**DATASET CONTENT:**
**********
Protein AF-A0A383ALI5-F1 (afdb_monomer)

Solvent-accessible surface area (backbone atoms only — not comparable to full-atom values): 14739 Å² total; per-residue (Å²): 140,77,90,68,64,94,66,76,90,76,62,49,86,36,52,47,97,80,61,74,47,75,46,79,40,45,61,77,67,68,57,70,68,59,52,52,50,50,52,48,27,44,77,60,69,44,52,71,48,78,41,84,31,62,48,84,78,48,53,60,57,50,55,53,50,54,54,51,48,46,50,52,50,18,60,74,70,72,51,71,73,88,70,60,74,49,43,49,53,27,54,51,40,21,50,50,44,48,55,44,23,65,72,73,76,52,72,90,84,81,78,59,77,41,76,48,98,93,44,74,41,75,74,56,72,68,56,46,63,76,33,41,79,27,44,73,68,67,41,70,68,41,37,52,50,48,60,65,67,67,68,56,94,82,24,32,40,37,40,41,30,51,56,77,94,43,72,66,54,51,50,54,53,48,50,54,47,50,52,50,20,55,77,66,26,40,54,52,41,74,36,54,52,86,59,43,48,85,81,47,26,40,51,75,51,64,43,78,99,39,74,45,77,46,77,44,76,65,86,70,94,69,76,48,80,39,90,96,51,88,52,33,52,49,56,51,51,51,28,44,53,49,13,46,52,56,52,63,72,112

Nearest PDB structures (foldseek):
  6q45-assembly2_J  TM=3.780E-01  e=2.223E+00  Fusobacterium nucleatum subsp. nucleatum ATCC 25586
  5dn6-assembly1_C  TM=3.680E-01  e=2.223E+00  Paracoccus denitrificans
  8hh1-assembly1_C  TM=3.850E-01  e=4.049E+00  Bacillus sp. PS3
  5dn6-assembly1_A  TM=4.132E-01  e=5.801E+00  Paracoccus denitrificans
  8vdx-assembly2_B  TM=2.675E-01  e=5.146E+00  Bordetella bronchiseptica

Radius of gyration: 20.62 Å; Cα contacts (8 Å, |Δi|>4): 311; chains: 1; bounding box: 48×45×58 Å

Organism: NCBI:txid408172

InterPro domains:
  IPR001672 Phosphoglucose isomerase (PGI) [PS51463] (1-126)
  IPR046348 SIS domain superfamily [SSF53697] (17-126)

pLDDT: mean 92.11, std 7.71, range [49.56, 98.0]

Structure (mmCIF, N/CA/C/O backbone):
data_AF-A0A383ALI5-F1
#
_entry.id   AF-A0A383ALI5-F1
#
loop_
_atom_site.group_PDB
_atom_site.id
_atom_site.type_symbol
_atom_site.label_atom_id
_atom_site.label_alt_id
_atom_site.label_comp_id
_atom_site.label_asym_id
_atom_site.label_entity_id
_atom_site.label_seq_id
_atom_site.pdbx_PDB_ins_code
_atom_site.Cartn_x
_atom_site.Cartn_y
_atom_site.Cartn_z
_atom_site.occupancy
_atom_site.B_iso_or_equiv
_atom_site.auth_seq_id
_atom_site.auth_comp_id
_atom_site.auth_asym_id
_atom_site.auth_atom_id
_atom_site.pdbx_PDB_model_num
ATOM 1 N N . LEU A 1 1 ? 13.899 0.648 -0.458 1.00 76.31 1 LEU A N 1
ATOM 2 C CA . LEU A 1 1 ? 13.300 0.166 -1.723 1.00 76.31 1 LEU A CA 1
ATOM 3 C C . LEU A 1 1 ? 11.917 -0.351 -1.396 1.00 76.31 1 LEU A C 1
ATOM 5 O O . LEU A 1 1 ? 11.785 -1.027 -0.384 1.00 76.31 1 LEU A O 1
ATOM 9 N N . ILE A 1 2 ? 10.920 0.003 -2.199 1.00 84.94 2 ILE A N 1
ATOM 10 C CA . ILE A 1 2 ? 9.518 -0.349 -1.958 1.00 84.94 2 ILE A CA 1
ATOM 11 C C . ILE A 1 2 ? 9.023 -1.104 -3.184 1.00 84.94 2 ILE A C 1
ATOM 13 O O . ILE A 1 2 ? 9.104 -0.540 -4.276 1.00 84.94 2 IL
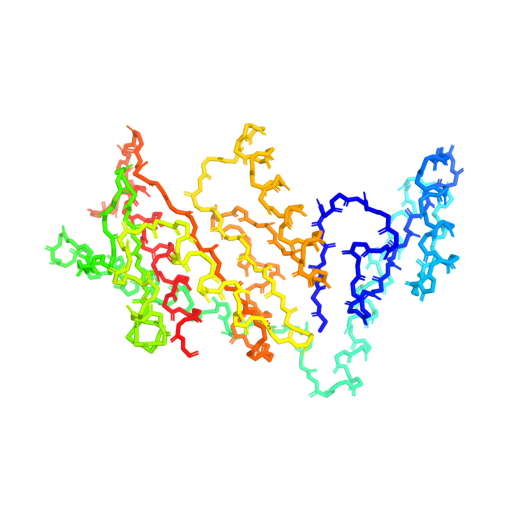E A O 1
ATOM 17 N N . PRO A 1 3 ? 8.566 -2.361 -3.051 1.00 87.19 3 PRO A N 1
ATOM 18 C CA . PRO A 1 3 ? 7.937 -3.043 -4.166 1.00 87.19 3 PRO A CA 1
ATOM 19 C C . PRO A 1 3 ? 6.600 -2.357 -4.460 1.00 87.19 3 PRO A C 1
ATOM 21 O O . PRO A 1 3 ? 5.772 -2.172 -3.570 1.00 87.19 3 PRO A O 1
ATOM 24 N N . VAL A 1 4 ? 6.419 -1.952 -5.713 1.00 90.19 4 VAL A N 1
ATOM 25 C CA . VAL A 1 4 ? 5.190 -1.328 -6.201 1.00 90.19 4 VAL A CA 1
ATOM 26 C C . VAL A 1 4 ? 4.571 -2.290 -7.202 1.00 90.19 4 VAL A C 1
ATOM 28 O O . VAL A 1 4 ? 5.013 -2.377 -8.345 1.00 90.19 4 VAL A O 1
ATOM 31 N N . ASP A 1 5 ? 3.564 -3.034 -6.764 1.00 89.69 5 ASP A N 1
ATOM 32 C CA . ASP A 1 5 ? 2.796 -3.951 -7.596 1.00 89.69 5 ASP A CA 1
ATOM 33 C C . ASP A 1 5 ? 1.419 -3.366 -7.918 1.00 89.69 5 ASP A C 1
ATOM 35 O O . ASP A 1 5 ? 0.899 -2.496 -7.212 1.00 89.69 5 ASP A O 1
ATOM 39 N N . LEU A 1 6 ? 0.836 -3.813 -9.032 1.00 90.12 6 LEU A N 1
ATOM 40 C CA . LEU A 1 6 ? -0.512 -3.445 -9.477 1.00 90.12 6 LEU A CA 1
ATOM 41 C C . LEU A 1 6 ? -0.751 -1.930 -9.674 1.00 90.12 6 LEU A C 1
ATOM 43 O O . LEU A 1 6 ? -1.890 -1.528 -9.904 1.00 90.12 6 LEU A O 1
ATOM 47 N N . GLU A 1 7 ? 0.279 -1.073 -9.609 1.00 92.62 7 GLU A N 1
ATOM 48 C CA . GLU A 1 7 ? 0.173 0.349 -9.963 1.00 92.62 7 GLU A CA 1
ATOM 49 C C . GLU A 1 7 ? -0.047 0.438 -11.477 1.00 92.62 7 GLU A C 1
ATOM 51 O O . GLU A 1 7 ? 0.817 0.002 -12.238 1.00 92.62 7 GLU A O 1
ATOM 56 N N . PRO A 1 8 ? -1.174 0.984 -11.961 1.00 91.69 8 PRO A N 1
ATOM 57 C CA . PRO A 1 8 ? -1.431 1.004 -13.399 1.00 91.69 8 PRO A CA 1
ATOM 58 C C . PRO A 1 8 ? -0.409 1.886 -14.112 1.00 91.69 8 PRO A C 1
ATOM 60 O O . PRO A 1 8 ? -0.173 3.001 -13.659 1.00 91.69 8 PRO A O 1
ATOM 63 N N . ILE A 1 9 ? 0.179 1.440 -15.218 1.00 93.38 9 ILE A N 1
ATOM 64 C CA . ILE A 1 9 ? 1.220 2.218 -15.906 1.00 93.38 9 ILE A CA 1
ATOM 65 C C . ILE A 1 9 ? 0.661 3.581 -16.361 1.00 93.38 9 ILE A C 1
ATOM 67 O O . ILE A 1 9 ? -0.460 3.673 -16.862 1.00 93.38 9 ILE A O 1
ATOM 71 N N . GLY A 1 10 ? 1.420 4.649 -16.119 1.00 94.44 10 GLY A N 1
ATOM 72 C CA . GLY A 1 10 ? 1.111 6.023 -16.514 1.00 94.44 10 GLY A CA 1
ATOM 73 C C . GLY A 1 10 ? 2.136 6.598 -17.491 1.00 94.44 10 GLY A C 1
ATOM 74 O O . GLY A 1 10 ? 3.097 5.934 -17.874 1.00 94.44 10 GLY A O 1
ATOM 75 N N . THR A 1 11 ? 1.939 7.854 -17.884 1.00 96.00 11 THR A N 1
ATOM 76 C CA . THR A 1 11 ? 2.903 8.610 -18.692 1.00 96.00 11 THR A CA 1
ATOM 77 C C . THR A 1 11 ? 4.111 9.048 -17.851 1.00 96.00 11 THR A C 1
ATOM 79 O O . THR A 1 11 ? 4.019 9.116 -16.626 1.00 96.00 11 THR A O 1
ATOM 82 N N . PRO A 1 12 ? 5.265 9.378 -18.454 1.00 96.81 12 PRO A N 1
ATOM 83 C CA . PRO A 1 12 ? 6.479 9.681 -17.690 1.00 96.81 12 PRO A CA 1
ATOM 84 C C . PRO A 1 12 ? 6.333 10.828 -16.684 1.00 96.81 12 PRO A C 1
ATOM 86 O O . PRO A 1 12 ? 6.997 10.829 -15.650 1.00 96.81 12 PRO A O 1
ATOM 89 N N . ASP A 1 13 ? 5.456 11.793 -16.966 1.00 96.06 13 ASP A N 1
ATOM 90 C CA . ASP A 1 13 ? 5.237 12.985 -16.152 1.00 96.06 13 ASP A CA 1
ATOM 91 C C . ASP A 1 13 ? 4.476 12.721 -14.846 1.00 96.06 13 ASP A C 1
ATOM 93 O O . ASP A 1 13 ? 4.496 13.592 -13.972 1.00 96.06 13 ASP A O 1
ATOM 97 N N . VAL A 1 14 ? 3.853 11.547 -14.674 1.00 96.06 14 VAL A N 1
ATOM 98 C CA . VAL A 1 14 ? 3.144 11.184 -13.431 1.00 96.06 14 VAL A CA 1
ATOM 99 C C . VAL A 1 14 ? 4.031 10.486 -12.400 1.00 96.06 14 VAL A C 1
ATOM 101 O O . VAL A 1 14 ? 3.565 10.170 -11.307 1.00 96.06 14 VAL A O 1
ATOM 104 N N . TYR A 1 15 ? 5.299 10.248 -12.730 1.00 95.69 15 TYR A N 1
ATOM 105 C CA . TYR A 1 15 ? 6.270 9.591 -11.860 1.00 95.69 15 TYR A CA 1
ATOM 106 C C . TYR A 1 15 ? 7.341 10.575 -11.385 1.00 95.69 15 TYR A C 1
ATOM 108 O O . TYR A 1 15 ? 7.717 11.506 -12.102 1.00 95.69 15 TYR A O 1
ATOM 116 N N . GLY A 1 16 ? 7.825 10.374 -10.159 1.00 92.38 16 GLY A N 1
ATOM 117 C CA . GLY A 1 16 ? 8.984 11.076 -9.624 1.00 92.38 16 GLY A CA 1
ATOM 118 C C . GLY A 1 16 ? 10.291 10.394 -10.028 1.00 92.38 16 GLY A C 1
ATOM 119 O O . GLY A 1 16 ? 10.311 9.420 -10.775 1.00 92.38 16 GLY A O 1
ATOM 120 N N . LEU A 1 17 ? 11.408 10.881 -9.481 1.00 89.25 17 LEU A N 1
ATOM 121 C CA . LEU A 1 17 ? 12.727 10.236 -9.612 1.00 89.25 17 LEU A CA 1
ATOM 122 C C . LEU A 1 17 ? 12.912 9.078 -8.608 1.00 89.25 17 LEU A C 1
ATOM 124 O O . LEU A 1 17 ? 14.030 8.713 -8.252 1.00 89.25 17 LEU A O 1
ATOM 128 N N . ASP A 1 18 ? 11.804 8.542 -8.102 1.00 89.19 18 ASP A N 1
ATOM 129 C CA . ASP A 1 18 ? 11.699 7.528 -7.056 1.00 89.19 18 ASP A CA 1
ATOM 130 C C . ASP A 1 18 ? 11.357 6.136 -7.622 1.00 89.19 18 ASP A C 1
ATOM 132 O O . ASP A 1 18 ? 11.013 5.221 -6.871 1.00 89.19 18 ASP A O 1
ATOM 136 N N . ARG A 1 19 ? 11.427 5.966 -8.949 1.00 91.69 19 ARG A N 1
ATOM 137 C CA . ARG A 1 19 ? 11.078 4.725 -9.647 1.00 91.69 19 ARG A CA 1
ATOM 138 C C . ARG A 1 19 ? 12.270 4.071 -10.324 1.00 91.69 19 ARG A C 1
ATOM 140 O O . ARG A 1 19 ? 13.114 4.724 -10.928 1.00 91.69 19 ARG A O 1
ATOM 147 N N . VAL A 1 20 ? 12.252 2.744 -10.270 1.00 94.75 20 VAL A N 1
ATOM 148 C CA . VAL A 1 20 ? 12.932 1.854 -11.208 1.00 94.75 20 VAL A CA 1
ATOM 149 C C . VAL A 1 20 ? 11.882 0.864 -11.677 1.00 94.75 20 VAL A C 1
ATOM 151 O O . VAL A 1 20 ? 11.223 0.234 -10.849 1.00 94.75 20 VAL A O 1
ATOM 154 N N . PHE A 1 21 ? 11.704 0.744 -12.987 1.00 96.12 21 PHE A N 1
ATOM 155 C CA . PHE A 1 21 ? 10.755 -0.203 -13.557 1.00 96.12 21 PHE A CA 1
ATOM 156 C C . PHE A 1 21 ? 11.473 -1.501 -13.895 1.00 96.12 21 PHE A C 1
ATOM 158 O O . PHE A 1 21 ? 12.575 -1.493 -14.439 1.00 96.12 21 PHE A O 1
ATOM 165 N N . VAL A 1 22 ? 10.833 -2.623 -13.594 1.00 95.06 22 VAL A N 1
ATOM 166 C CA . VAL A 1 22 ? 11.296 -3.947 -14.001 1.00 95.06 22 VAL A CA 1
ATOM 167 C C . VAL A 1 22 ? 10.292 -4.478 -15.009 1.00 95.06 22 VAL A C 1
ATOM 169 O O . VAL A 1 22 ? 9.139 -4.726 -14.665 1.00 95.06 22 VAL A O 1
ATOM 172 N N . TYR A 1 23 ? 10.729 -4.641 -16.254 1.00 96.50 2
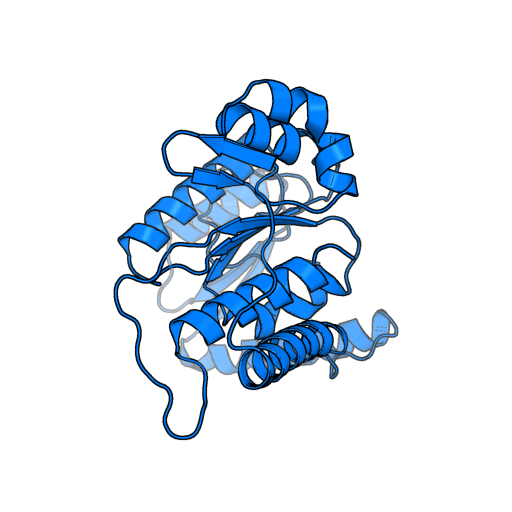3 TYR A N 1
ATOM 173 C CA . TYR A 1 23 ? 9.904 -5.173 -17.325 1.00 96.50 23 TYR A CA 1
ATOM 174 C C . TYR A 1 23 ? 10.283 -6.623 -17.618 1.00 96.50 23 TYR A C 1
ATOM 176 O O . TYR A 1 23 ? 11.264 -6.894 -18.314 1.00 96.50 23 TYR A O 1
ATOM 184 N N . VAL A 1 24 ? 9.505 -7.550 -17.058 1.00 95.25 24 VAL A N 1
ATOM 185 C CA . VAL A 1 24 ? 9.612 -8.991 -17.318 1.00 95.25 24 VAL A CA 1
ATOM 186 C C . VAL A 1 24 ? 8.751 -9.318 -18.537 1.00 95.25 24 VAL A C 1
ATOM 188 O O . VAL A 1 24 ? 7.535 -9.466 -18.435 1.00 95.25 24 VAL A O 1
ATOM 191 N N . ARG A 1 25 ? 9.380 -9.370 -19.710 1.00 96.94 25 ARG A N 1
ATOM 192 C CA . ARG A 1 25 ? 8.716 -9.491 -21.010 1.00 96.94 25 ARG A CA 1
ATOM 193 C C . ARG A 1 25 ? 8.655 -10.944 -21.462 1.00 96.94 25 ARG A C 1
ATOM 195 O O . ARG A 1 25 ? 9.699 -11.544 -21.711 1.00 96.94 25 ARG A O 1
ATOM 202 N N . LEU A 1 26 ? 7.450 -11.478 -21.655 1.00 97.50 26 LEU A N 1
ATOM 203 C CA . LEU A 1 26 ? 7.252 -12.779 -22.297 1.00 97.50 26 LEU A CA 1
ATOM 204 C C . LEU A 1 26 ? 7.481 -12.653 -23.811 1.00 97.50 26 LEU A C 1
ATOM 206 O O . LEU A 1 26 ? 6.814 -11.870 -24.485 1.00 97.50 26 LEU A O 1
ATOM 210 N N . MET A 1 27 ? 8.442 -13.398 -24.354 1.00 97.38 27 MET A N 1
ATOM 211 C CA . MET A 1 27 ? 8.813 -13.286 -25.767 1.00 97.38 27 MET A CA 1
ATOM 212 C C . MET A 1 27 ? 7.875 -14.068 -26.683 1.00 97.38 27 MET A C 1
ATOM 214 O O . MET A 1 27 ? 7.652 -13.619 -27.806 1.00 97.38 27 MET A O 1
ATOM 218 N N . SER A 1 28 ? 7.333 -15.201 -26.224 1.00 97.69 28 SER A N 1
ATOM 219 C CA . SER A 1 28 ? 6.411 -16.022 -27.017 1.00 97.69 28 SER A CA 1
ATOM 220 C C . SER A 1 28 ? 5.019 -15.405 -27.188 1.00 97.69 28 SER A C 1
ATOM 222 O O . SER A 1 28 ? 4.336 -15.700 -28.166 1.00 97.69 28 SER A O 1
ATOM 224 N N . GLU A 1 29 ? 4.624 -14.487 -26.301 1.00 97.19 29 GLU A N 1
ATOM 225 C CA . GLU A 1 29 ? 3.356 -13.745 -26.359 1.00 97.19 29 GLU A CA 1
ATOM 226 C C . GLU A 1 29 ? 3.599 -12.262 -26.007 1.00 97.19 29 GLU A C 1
**********
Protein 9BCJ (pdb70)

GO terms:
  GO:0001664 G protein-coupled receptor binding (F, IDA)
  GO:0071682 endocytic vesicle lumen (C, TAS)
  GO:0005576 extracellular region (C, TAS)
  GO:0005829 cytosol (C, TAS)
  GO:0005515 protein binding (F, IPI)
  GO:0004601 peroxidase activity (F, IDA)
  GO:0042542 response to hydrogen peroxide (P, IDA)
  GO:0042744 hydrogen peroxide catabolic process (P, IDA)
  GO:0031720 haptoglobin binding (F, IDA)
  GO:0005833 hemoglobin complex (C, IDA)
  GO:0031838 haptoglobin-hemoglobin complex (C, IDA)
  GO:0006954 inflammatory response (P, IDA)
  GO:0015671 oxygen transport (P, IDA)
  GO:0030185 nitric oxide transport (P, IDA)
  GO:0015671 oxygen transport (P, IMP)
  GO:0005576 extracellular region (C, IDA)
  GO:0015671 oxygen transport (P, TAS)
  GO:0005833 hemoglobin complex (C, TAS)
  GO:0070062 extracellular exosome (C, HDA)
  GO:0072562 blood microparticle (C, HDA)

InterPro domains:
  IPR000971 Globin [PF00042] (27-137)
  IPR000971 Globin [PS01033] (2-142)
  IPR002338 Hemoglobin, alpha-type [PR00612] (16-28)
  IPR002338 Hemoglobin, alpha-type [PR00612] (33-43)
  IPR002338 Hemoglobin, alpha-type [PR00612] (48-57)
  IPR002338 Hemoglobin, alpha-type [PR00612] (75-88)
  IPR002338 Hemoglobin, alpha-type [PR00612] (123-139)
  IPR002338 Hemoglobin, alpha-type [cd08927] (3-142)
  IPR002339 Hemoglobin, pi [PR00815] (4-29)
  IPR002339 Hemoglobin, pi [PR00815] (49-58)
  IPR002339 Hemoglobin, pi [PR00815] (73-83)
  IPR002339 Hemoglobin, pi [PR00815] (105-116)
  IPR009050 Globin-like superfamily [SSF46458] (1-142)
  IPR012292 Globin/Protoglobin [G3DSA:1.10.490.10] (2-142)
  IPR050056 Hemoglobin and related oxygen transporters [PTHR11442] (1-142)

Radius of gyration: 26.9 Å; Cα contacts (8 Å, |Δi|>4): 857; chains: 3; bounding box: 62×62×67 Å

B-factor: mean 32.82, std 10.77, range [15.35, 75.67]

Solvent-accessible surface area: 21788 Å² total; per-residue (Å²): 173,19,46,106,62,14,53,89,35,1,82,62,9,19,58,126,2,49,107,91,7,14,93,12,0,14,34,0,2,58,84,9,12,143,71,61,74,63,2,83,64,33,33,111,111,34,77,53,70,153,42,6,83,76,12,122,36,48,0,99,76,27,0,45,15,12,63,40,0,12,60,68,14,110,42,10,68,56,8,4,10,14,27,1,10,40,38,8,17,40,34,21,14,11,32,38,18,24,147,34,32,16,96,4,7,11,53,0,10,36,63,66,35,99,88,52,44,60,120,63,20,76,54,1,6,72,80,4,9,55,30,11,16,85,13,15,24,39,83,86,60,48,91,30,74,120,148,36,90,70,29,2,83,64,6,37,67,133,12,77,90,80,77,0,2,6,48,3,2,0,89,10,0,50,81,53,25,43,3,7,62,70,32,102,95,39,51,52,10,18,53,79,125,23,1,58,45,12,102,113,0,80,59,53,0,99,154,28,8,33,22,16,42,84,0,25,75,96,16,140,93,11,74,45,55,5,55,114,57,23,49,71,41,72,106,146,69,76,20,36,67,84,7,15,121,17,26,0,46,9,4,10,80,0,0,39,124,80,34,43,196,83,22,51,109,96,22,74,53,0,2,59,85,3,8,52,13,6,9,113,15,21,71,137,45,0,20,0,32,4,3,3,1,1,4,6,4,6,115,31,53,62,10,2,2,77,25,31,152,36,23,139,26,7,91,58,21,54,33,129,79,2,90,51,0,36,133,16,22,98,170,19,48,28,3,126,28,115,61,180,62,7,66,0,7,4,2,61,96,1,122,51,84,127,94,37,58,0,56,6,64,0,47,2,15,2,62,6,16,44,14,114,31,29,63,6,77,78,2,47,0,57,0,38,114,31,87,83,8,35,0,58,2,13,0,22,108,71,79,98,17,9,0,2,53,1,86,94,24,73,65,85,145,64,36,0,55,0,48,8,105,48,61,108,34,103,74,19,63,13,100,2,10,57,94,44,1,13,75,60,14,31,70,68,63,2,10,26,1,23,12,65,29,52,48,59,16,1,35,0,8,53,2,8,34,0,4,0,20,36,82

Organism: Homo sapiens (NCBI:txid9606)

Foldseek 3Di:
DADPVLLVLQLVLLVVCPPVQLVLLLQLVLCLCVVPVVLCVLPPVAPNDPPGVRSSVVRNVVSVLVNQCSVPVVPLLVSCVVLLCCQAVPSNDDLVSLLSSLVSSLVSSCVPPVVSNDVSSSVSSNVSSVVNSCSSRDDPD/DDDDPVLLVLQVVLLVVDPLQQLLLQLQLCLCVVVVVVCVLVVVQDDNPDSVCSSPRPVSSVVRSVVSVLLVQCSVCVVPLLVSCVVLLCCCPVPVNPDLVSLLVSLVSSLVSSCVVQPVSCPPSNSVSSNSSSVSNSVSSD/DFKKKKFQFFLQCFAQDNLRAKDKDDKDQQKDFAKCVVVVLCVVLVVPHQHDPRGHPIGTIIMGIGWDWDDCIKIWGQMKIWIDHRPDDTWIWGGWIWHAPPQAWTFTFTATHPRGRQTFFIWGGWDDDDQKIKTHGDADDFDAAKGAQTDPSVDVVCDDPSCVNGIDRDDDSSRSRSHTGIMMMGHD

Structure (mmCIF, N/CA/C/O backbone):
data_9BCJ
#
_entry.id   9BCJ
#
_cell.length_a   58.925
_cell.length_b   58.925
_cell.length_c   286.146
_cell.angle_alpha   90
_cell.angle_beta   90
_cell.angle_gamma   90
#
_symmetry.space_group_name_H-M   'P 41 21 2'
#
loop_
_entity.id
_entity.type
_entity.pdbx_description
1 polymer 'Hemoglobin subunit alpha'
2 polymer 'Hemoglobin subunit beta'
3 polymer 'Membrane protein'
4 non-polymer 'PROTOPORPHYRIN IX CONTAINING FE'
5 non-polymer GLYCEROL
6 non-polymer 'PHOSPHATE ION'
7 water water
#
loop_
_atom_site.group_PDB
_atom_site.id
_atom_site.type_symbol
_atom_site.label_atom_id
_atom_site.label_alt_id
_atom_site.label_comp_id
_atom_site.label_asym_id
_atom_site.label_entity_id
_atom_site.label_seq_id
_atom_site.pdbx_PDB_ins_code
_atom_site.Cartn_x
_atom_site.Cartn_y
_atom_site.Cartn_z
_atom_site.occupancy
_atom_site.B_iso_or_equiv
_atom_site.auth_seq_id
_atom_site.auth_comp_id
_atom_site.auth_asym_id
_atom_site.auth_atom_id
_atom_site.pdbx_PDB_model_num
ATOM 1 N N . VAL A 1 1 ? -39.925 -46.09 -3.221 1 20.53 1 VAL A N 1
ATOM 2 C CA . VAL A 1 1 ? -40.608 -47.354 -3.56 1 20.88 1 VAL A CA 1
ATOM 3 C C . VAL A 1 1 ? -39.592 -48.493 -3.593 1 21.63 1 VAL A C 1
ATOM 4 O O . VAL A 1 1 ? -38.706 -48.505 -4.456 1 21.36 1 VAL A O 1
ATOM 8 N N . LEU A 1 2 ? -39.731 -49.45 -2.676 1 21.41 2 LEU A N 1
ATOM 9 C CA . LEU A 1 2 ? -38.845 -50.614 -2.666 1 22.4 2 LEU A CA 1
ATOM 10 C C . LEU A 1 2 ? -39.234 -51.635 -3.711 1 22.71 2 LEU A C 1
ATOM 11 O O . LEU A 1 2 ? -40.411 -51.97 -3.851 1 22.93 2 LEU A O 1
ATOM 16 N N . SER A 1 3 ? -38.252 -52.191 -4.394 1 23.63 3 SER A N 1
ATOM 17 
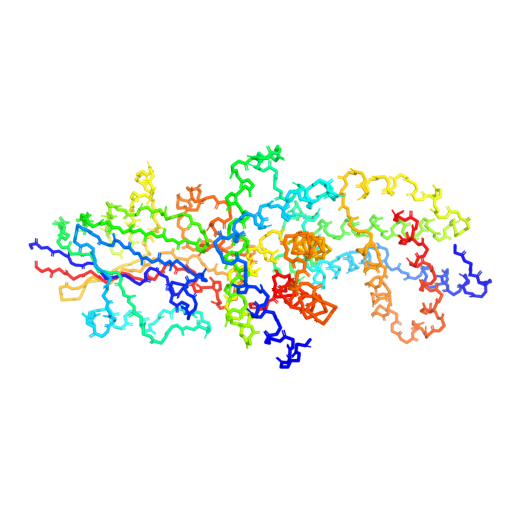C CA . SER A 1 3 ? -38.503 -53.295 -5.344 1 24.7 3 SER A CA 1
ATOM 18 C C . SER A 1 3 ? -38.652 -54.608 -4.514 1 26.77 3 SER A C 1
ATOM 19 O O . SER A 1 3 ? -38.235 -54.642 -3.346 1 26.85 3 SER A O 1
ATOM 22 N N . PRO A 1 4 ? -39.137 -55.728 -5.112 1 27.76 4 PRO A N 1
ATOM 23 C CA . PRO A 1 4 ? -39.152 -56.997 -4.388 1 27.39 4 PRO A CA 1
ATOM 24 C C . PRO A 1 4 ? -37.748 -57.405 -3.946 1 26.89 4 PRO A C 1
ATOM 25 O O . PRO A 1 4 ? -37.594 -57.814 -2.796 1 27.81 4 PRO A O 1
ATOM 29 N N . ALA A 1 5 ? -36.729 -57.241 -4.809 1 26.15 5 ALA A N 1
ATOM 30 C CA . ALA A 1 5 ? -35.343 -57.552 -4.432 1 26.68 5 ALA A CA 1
**********
**ACTIVITY:** Scan the entries above, and wherever a line holds the string "gyration", copy it.

**THE COMPLETED TASK:**
Radius of gyration: 20.62 Å; Cα contacts (8 Å, |Δi|>4): 311; chains: 1; bounding box: 48×45×58 Å
Radius of gyration: 26.9 Å; Cα contacts (8 Å, |Δi|>4): 857; chains: 3; bounding box: 62×62×67 Å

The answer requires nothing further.